Extracted records:
----------------------------------------
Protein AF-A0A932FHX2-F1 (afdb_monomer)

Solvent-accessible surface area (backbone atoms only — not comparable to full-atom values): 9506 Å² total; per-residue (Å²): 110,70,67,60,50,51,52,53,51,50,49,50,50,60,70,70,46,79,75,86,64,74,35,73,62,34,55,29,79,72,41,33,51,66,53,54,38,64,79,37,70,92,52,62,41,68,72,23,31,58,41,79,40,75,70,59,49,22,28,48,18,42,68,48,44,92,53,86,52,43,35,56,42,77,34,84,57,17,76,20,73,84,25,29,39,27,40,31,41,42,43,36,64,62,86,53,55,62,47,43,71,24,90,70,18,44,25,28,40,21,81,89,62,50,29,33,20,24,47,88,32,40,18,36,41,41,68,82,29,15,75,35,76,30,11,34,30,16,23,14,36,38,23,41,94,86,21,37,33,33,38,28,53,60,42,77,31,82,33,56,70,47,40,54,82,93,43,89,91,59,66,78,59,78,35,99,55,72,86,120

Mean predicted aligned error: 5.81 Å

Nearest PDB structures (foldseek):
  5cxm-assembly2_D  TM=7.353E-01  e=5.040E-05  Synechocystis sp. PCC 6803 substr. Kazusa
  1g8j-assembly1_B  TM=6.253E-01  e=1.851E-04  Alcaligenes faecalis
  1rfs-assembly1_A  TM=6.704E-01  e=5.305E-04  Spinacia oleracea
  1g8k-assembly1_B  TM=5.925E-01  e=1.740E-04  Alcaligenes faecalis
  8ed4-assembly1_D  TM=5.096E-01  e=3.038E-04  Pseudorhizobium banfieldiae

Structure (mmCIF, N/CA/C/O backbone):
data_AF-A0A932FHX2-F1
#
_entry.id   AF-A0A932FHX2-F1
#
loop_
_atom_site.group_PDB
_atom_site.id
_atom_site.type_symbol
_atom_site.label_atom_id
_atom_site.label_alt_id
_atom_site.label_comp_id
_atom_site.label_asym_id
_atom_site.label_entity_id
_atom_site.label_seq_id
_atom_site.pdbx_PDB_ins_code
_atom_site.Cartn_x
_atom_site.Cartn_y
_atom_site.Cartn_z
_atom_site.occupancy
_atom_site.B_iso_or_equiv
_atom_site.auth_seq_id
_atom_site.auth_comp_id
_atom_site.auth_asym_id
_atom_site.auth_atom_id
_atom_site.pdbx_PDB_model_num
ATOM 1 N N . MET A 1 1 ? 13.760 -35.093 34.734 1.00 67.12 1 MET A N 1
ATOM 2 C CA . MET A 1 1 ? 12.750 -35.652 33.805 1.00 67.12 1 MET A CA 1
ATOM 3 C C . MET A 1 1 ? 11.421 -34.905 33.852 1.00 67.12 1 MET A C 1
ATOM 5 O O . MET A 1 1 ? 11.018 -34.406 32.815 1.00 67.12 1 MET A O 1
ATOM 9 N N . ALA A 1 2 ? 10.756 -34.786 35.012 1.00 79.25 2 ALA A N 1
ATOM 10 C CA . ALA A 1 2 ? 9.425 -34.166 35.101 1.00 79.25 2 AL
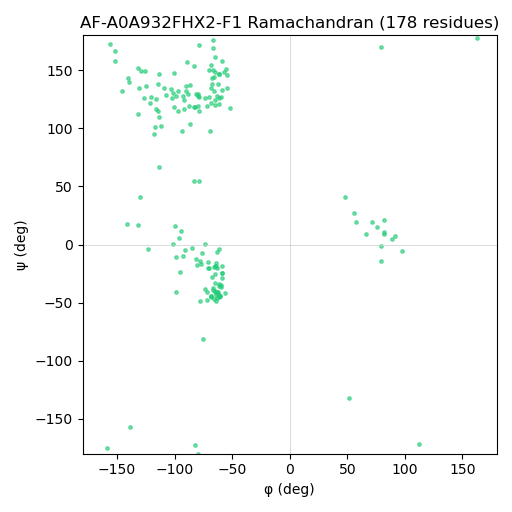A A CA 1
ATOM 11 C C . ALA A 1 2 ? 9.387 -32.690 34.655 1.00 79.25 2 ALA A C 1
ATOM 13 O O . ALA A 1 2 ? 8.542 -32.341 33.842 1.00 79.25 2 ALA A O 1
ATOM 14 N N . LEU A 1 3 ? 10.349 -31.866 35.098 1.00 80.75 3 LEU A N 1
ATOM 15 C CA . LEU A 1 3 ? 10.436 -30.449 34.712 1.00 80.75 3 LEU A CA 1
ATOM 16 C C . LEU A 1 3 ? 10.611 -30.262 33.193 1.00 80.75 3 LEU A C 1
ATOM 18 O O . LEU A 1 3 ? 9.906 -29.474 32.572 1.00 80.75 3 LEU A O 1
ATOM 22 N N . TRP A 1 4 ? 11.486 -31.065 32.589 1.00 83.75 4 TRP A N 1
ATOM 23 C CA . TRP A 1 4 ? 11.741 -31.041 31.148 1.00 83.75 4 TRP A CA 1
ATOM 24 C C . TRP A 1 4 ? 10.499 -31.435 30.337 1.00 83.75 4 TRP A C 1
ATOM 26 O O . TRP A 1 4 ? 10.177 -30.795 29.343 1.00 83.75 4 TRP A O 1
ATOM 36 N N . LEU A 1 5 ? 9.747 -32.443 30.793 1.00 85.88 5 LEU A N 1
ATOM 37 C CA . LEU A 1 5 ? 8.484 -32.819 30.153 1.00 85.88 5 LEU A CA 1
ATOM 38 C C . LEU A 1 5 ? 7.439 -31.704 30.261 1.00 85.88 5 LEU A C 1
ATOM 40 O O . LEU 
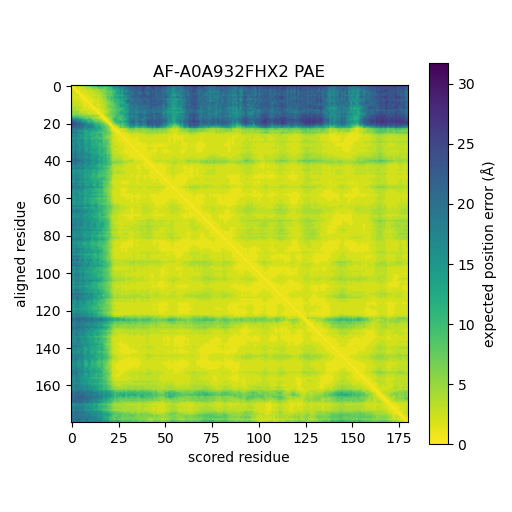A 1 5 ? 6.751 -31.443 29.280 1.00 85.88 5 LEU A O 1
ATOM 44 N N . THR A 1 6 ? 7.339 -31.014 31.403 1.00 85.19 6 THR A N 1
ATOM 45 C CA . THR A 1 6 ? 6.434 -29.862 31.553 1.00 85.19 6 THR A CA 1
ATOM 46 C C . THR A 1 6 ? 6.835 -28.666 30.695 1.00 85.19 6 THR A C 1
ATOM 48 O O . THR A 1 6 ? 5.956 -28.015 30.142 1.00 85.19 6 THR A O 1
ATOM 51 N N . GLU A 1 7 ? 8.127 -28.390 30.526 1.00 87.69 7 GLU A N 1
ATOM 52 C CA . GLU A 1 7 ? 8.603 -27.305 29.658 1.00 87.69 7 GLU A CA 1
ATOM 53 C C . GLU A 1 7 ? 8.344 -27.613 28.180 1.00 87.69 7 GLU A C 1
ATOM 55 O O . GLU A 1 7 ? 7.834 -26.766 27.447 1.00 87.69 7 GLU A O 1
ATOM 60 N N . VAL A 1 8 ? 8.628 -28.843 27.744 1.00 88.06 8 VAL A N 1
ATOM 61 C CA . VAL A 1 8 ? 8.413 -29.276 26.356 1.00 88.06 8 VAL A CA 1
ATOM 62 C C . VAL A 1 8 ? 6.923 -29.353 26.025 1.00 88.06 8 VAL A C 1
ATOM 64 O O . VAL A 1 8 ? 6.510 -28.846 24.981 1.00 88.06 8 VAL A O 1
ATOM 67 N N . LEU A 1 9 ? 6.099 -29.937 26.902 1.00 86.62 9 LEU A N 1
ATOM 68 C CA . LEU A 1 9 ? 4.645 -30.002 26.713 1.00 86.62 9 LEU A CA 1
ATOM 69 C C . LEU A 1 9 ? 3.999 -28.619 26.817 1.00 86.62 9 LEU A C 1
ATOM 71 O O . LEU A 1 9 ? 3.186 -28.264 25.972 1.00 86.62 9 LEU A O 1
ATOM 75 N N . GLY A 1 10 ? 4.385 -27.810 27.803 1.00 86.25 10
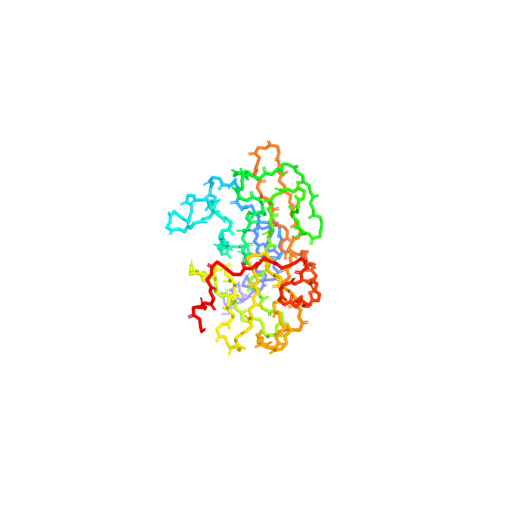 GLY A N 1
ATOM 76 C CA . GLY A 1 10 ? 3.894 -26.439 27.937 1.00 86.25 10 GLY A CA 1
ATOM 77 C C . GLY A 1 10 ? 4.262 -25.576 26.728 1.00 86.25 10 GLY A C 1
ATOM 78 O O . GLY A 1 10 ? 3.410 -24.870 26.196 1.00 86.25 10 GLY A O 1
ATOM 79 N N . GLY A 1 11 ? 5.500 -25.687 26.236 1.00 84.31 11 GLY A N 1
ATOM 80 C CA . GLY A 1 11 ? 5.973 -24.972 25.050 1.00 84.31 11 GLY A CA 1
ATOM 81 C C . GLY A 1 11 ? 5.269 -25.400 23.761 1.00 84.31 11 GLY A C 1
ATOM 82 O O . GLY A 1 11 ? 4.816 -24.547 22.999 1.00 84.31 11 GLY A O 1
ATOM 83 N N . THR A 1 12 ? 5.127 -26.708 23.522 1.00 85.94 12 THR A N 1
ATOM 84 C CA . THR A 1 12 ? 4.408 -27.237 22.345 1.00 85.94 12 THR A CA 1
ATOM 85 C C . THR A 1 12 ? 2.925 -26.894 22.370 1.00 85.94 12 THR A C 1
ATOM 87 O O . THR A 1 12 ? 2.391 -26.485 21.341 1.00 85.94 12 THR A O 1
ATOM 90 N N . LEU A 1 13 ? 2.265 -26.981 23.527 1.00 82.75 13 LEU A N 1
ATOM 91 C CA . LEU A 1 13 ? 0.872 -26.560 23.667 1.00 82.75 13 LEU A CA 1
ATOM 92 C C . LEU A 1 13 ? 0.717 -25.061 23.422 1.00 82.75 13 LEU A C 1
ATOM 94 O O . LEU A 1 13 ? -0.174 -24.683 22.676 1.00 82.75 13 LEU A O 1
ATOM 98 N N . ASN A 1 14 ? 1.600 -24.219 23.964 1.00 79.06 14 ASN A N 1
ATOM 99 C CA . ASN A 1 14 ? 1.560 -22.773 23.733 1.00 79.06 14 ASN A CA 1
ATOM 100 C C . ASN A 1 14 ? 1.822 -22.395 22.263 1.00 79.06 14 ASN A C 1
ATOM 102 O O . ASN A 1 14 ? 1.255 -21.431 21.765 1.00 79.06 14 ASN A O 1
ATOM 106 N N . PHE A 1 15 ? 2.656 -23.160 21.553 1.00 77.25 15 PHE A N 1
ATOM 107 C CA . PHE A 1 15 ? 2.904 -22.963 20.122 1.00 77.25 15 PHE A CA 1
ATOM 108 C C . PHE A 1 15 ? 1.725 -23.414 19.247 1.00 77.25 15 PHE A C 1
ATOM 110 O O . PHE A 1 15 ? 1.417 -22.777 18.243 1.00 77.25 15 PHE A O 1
----------------------------------------
**Prompt:** If a line in the records includes the string "backbone", copy it.

**Response to this task:**
Solvent-accessible surface area (backbone atoms only — not comparable to full-atom values): 9506 Å² total; per-residue (Å²): 110,70,67,60,50,51,52,53,51,50,49,50,50,60,70,70,46,79,75,86,64,74,35,73,62,34,55,29,79,72,41,33,51,66,53,54,38,64,79,37,70,92,52,62,41,68,72,23,31,58,41,79,40,75,70,59,49,22,28,48,18,42,68,48,44,92,53,86,52,43,35,56,42,77,34,84,57,17,76,20,73,84,25,29,39,27,40,31,41,42,43,36,64,62,86,53,55,62,47,43,71,24,90,70,18,44,25,28,40,21,81,89,62,50,29,33,20,24,47,88,32,40,18,36,41,41,68,82,29,15,75,35,76,30,11,34,30,16,23,14,36,38,23,41,94,86,21,37,33,33,38,28,53,60,42,77,31,82,33,56,70,47,40,54,82,93,43,89,91,59,66,78,59,78,35,99,55,72,86,120
Structure (mmCIF, N/CA/C/O backbone):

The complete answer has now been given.